2828 sayılı Kanun’a eklenen Ek 7’nci madde ile de çağdaş ülkelerdeki düzenlemelere benzer bir düzenleme yapıldı. Daha önce engelli ailesinde sigortalı bir çalışan varsa engelli birey tamamen yok varsayılıyor iken ilk defa bu madde ile engellinin ailesinde geliri olan kimsenin bulunmasının engelliye devlet tarafından ödeme yapılmasını engellemeyeceği hükme bağlandı.

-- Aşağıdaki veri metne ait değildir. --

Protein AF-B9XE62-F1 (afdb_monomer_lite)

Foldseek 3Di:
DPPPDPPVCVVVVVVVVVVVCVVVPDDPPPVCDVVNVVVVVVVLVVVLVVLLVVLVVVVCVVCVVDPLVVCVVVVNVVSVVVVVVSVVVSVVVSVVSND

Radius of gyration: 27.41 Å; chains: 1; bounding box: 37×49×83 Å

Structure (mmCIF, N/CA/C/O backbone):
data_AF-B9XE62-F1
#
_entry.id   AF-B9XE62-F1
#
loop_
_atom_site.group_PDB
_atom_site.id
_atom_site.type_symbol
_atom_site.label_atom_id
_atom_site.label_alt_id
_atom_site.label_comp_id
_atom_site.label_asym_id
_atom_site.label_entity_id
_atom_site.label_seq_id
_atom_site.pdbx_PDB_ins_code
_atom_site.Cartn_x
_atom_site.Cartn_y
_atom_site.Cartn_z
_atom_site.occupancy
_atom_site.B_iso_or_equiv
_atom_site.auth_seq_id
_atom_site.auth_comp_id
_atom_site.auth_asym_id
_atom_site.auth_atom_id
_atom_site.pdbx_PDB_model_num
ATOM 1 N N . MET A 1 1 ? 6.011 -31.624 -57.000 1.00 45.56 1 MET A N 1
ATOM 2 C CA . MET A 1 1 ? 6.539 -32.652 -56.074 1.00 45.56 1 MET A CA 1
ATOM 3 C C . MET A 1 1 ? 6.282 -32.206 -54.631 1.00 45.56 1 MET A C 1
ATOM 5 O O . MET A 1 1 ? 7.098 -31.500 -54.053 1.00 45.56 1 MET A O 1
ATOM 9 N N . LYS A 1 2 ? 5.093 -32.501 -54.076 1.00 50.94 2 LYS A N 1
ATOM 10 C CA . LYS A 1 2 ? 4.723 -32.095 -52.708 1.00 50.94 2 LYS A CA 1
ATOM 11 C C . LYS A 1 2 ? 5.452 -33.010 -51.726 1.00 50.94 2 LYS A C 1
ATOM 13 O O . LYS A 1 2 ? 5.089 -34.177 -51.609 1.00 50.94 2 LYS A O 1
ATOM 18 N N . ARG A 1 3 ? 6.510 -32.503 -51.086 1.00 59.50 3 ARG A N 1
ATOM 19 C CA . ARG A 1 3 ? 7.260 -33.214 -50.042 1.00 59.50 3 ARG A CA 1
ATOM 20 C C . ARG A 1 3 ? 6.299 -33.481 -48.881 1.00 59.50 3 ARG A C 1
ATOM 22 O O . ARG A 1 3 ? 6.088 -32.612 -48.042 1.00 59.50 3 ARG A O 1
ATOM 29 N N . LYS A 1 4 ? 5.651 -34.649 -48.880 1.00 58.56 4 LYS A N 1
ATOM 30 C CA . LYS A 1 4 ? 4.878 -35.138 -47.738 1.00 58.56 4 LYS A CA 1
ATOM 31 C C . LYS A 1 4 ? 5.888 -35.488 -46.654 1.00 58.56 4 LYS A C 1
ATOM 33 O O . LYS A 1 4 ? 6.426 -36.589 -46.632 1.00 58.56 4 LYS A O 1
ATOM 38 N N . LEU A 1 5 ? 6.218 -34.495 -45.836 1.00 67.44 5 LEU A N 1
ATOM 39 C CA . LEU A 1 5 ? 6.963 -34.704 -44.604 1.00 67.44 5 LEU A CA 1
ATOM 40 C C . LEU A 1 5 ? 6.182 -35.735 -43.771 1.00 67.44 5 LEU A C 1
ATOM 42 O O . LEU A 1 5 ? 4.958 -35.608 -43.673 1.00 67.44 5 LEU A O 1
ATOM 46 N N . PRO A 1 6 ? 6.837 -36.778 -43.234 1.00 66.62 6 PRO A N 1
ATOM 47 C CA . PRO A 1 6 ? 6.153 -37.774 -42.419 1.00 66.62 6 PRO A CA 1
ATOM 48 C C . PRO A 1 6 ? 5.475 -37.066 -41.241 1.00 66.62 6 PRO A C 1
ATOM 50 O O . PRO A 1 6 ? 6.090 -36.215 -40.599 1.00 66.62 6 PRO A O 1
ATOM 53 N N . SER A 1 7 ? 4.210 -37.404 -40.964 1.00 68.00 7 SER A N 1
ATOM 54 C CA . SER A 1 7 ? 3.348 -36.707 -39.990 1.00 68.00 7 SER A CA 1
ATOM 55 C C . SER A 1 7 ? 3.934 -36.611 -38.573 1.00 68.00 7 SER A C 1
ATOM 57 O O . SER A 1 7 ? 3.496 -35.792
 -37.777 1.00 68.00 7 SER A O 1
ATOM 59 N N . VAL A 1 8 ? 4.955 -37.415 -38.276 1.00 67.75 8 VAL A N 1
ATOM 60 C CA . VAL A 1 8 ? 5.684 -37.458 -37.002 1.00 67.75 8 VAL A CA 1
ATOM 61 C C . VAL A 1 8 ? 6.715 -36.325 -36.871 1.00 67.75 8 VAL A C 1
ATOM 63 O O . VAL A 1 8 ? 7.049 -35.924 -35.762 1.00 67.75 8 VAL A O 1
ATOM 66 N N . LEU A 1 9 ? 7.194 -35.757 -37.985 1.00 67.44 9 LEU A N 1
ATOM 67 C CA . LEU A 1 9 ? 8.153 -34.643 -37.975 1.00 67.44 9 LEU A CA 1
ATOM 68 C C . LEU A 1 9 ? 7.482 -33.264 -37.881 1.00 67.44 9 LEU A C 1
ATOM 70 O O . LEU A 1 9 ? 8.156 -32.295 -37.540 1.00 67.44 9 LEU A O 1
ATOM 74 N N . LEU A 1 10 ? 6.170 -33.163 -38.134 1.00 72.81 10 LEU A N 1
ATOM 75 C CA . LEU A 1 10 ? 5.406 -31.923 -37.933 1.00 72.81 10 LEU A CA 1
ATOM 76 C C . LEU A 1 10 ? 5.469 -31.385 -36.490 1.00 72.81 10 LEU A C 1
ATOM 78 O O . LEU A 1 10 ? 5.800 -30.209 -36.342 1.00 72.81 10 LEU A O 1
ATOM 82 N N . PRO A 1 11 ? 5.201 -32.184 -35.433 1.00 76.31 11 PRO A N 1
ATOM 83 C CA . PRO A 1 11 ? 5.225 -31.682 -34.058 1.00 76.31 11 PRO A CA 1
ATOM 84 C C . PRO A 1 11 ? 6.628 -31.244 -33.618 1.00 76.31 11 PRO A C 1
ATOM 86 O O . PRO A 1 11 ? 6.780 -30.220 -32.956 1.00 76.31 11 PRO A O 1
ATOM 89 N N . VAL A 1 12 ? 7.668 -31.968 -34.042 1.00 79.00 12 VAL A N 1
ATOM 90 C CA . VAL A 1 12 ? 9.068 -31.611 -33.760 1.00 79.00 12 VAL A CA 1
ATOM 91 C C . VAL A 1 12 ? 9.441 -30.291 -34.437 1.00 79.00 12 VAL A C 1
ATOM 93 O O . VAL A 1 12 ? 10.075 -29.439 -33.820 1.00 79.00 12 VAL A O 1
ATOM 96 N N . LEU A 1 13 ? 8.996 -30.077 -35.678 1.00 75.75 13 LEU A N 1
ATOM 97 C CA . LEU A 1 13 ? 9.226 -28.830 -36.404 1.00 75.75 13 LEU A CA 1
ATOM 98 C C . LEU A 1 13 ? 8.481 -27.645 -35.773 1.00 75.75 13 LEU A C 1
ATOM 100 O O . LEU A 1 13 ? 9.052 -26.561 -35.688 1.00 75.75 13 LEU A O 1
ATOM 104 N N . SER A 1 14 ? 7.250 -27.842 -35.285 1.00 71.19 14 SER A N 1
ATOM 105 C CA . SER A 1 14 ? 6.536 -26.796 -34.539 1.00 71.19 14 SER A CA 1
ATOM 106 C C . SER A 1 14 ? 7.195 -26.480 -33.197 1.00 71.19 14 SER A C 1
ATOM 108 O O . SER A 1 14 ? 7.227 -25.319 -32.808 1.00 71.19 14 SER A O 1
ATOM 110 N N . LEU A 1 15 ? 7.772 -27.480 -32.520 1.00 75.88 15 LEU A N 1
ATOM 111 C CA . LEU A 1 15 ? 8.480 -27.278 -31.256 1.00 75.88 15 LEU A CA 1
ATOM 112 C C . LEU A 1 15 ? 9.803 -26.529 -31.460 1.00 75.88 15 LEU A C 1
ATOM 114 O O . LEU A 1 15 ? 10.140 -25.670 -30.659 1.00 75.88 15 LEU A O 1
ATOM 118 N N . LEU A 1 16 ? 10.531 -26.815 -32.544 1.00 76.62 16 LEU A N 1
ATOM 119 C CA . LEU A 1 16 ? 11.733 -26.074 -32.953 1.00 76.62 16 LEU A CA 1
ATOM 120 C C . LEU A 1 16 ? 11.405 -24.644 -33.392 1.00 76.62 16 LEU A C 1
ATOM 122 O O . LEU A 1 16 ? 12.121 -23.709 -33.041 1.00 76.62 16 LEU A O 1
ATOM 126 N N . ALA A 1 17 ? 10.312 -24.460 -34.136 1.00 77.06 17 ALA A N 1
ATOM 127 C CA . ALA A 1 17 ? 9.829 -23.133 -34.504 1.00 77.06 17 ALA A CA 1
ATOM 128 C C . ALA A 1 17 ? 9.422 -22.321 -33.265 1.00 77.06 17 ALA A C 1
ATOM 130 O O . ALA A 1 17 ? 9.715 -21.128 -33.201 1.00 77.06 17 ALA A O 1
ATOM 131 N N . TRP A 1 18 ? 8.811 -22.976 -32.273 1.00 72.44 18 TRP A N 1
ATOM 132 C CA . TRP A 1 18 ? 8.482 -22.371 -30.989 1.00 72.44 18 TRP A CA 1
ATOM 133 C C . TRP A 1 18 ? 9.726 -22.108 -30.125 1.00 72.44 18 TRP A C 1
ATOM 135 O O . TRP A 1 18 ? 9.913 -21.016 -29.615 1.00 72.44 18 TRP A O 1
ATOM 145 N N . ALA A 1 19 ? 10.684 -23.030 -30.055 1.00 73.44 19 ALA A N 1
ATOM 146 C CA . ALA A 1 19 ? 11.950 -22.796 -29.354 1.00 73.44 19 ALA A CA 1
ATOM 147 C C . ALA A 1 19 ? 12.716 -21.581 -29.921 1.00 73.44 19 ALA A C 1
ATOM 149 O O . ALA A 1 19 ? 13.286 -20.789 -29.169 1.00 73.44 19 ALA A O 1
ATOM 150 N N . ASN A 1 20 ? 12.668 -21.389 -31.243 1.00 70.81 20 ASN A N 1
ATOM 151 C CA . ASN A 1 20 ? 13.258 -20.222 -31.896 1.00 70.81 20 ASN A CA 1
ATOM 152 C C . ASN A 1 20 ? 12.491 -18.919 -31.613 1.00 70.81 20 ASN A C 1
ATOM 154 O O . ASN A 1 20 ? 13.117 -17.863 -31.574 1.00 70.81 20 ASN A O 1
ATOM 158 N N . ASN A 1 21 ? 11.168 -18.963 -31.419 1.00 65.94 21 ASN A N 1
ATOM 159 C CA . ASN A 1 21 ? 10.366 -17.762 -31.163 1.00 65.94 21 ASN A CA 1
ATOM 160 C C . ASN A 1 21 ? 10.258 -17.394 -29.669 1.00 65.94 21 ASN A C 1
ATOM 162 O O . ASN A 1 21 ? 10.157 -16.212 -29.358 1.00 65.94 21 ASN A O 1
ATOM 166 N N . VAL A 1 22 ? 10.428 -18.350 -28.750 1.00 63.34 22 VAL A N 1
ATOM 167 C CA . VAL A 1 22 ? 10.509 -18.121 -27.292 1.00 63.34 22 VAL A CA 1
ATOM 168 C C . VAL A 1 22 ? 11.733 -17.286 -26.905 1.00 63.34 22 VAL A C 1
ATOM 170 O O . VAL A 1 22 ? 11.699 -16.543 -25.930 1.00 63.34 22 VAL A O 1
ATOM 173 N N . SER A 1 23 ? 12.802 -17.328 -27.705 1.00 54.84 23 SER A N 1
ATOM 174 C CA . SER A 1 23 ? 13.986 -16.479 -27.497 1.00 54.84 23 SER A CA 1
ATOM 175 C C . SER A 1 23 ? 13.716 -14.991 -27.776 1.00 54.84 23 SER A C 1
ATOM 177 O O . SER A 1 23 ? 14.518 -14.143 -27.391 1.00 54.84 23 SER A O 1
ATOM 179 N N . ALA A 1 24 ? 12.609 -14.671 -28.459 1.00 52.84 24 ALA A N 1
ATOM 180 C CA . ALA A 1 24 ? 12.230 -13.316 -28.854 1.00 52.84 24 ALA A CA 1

Bu maddenin gerekçesi göz yaşartıcı derecede çağdaş bir anlayışı temsil ediyordu. Diyordu ki, “… bakıma muhtaç özürlünün ailesinin herhangi bir sosyal güvenlik kurumuna tâbi olması, özürlünün temelde alma hakkına sahip olduğu hizmetten faydalanmasına engel teşkil etmemelidir. Özellikle ailesinin sosyal güvencesinden faydalanan, başkasının yardımı olmaksızın hayatını devam ettiremeyecek şekilde ağır özürlü olan bireylere ve ailelerine herhangi bir sosyal hak tanınmamaktadır. … Bakıma muhtaç özürlü birey, kendisinin ya da ailesinin sosyal güvencesinin olması nedeniyle bakım hizmetinden yararlanamamaktadır. … Oysa özürlülükte, bakım sorumluluğunun aile yanında toplum tarafından da üstlenilmesi gerekmektedir. Bakıma gereksinim duyan özürlü bireylerin psikolojik ve sosyo-ekonomik gereksinimlerinin çağın gereklerine uygun bir şekilde herhangi bir ayrım yapılmaksızın karşılanması zorunludur”.

Fakat hey hat!

Yasa hayata geçemedi. Kâğıt üstünde olan yasa, önce yönetmeliklerle uygulanamaz hale getirildi. Yasa’da yer alan “engelli ve engellinin bakmakla yükümlü olduklarının (eş, 18 yaşından küçük çocuk, geliri olmayan ana-baba) gelirleri”nin belli düzeyin altında olması şartı, önce engelli ve engelliye bakmakla yükümlü olanlar gibi tanımlandı, lakin 18 yaşını doldurmuş bir engelliye yasal olarak hiç kimsenin bakmakla yükümlü olmadığı göz ardı edilip engellilerin ana babaları ve yedi göbek sülalesi ömür boyu engelli bireye bakmakla mükellef diye değerlendirildi.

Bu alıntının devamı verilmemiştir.